WHAT IS REQUIRED: Your answer should be the exact lines of the data below from the one containing "ATOM 126 O O" through the one containing "ATOM 145 C C"; please include nothing else.

(Stored items from a collection)
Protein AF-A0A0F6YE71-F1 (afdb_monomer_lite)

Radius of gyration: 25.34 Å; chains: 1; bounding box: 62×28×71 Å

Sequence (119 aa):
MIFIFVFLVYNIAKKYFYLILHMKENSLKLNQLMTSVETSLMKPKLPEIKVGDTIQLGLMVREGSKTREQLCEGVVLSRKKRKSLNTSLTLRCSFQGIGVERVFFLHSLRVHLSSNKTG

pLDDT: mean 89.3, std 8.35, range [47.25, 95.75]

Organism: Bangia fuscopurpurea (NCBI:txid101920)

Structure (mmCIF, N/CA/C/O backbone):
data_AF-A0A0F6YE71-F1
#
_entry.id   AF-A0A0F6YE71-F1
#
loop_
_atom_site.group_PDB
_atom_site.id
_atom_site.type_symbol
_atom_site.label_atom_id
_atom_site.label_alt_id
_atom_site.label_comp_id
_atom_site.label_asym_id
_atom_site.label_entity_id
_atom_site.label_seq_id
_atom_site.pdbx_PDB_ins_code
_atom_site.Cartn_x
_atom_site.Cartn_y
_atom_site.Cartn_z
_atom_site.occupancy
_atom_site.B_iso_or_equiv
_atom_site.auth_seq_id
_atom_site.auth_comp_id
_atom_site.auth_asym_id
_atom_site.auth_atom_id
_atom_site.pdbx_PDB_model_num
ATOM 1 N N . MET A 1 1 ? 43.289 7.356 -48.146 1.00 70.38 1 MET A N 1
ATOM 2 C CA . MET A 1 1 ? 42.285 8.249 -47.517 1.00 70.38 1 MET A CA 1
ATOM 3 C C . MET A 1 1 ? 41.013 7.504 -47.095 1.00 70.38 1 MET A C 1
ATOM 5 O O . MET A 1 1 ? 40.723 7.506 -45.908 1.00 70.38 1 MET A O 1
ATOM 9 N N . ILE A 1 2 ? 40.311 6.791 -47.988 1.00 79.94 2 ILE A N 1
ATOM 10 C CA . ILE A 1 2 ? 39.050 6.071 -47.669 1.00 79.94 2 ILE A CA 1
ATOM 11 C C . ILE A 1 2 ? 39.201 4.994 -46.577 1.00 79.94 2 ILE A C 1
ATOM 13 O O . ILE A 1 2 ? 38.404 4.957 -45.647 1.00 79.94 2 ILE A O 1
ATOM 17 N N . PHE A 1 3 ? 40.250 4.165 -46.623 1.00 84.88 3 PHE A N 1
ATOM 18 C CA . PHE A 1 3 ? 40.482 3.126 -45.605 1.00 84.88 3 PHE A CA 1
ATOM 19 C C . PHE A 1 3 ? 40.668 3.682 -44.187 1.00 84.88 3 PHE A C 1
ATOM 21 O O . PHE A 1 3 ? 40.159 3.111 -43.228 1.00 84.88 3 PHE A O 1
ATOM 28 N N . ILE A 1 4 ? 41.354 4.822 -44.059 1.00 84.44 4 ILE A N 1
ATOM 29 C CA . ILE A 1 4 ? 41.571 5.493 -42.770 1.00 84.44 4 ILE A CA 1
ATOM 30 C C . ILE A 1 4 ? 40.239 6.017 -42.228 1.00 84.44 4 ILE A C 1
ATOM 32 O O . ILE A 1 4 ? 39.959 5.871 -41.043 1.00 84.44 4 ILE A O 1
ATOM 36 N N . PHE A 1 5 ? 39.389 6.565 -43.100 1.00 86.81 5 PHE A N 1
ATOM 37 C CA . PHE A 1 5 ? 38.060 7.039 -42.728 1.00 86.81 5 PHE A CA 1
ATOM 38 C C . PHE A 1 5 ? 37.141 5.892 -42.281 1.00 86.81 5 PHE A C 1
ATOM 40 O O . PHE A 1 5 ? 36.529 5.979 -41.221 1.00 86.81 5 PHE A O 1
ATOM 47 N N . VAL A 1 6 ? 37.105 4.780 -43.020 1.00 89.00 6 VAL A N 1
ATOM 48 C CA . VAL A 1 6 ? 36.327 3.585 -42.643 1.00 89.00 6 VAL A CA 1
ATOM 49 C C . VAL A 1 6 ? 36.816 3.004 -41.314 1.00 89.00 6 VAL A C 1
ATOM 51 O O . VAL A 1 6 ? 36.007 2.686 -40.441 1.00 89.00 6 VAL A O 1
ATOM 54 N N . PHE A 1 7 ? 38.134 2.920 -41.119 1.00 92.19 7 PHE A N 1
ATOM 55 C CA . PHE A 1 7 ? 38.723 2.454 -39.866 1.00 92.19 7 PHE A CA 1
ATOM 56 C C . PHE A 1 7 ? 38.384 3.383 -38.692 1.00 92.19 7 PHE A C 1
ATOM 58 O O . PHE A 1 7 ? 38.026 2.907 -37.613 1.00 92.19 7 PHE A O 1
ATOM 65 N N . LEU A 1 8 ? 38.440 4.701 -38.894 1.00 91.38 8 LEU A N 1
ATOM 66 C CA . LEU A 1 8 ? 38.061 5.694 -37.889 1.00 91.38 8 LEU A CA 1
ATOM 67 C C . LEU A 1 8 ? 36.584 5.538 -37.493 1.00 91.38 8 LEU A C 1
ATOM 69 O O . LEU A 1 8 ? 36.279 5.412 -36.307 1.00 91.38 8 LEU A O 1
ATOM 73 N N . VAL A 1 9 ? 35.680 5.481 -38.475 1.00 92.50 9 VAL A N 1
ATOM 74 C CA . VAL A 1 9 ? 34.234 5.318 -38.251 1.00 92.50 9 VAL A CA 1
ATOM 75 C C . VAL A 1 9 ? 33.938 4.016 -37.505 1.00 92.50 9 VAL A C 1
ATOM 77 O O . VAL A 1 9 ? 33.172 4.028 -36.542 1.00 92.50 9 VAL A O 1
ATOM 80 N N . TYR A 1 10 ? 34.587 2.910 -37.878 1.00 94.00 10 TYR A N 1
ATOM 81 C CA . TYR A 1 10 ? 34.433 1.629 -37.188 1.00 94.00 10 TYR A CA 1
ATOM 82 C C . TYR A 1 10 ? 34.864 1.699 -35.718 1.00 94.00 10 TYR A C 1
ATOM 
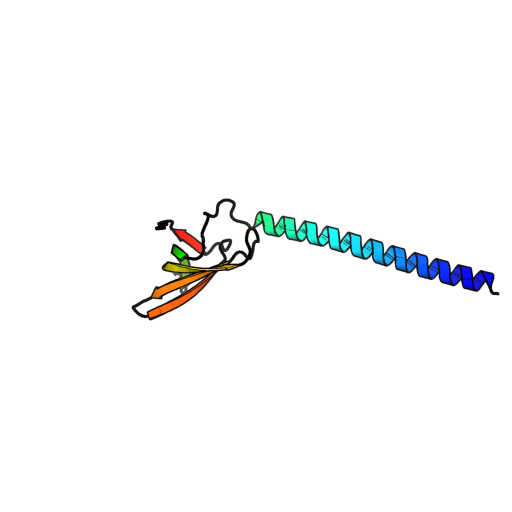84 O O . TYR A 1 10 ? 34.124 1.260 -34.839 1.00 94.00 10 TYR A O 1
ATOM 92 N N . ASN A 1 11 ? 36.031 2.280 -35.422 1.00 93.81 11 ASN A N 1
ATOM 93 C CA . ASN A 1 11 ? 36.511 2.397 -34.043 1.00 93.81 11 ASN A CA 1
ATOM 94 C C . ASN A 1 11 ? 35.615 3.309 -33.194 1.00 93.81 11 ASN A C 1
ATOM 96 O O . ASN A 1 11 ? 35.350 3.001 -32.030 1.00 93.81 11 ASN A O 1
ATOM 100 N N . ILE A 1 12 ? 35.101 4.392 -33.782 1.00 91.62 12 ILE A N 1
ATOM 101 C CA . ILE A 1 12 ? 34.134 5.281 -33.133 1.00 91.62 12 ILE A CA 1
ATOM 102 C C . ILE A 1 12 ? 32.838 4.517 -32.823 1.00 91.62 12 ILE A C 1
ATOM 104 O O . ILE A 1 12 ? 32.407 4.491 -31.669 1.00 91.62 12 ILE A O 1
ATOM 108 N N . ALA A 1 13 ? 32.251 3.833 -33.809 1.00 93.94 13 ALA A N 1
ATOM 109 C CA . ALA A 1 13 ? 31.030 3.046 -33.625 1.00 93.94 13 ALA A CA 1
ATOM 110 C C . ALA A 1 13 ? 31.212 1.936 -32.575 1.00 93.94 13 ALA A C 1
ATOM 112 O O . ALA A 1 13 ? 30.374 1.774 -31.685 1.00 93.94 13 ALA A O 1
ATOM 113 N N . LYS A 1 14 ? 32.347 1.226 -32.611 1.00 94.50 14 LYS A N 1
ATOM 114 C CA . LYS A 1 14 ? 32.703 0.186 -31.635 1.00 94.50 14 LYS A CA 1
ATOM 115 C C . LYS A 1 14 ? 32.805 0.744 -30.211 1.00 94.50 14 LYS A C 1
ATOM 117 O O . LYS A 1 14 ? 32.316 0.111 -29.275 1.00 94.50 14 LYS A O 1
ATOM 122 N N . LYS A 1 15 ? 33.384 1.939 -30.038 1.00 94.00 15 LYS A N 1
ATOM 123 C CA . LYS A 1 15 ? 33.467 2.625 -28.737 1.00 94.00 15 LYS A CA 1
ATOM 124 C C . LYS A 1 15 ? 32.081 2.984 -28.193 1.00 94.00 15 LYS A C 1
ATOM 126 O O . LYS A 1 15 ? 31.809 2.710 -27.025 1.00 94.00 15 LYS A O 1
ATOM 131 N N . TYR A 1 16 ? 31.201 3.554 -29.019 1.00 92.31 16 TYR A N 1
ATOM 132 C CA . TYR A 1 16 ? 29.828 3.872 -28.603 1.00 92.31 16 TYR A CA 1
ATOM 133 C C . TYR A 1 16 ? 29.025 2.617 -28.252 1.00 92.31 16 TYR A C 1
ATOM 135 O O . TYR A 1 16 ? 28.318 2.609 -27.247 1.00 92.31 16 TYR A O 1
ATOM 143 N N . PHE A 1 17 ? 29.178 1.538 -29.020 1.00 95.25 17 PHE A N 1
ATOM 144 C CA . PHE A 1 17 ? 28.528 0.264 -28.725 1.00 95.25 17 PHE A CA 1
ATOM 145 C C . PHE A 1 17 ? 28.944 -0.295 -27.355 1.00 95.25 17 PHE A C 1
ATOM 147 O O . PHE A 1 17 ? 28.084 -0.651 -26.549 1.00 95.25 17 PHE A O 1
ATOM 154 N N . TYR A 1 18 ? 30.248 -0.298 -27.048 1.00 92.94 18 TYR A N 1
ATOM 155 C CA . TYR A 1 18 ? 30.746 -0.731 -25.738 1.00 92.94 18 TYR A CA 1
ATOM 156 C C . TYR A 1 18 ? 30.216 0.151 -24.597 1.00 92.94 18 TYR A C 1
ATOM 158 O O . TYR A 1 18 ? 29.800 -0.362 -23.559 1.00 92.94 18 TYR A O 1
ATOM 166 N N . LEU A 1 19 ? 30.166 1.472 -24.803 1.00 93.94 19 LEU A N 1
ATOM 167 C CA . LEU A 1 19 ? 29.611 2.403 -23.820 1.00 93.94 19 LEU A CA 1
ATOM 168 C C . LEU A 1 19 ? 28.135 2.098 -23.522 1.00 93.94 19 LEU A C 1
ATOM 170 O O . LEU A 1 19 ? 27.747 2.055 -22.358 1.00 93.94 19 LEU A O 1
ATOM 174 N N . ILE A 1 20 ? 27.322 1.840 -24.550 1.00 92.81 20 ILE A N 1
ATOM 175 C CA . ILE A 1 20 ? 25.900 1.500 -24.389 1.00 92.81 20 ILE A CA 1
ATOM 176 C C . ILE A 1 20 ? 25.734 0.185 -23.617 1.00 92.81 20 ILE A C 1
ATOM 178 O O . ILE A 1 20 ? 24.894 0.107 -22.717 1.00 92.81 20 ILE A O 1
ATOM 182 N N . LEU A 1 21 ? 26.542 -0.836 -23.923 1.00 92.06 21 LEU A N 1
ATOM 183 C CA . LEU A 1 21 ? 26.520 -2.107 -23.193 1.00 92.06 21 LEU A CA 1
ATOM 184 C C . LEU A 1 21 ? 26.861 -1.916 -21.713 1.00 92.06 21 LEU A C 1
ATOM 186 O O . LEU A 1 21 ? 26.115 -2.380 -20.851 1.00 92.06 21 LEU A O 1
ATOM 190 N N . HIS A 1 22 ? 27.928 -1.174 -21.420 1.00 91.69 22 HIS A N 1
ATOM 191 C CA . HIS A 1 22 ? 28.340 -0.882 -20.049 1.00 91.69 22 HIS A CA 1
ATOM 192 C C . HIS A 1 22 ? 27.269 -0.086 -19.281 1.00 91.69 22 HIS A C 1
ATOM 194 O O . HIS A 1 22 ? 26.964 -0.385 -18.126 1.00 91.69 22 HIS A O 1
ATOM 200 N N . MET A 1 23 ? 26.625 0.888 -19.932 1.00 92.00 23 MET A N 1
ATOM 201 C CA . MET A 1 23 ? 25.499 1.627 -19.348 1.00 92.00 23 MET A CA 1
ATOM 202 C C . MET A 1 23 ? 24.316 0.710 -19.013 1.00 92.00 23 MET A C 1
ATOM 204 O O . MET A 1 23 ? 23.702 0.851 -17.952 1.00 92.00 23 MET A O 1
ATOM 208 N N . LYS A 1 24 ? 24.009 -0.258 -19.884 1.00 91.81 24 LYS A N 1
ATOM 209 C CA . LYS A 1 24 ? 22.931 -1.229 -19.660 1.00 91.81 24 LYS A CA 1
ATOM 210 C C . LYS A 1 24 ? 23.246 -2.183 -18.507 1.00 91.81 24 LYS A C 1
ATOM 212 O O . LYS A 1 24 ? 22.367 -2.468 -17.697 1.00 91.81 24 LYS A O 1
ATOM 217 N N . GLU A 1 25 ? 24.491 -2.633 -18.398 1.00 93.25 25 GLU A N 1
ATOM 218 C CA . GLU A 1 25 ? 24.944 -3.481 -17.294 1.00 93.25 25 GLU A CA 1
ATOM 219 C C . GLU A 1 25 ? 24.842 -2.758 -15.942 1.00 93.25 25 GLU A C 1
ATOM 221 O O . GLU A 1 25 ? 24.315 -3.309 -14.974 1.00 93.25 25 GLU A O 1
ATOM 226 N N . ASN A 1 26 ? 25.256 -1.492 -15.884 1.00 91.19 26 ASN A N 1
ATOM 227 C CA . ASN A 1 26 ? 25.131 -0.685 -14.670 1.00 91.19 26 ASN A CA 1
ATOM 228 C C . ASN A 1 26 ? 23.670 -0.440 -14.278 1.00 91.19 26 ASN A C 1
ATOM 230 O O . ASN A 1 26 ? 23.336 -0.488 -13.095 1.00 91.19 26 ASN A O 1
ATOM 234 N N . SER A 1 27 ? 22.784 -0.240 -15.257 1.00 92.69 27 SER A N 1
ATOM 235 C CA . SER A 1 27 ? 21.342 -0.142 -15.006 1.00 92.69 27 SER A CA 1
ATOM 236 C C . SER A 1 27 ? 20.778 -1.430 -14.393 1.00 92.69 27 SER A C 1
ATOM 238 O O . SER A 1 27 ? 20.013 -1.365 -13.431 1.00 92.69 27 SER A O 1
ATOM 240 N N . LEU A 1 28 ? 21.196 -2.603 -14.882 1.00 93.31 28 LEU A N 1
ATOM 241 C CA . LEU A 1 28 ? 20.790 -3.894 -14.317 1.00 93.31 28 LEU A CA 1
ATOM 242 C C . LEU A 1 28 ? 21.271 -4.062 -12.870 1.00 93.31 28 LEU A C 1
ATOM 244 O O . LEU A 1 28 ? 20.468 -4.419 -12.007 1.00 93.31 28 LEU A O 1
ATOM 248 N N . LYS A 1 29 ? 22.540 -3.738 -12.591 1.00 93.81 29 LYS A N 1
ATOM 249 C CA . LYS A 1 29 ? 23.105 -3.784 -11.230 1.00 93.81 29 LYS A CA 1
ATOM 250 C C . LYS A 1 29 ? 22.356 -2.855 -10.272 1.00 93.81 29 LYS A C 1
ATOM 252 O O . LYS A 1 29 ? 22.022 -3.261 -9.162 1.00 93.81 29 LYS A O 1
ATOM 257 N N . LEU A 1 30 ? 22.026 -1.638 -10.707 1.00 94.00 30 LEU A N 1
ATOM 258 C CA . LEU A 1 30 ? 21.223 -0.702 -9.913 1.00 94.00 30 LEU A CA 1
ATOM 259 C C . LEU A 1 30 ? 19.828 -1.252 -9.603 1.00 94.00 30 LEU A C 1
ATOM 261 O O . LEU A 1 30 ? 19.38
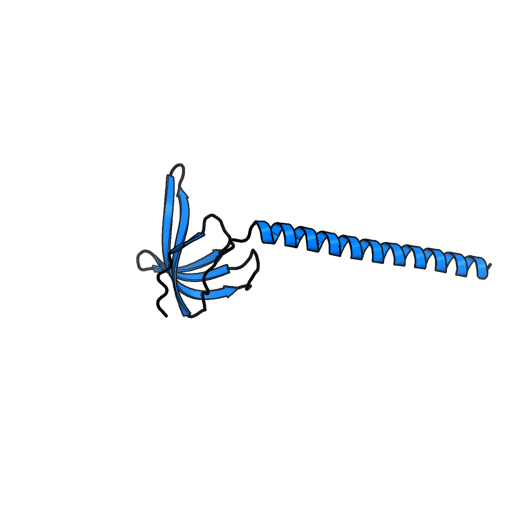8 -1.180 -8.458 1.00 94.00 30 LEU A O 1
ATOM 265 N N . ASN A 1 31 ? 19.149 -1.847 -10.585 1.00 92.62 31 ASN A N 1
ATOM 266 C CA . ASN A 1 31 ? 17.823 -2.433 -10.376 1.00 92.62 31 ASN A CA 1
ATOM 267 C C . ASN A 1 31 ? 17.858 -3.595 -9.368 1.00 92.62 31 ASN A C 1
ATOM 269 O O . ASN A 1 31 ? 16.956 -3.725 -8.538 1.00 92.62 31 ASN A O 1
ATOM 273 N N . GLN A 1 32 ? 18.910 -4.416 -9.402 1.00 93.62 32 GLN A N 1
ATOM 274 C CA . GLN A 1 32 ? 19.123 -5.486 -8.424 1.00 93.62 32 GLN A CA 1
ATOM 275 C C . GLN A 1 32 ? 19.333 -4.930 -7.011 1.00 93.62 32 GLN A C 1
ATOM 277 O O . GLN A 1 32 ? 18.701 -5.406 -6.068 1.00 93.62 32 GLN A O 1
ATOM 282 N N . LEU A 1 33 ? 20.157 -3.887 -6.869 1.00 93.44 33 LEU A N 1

ANSWER BOX:
ATOM 126 O O . LYS A 1 15 ? 31.809 2.710 -27.025 1.00 94.00 15 LYS A O 1
ATOM 131 N N . TYR A 1 16 ? 31.201 3.554 -29.019 1.00 92.31 16 TYR A N 1
ATOM 132 C CA . TYR A 1 16 ? 29.828 3.872 -28.603 1.00 92.31 16 TYR A CA 1
ATOM 133 C C . TYR A 1 16 ? 29.025 2.617 -28.252 1.00 92.31 16 TYR A C 1
ATOM 135 O O . TYR A 1 16 ? 28.318 2.609 -27.247 1.00 92.31 16 TYR A O 1
ATOM 143 N N . PHE A 1 17 ? 29.178 1.538 -29.020 1.00 95.25 17 PHE A N 1
ATOM 144 C CA . PHE A 1 17 ? 28.528 0.264 -28.725 1.00 95.25 17 PHE A CA 1
ATOM 145 C C . PHE A 1 17 ? 28.944 -0.295 -27.355 1.00 95.25 17 PHE A C 1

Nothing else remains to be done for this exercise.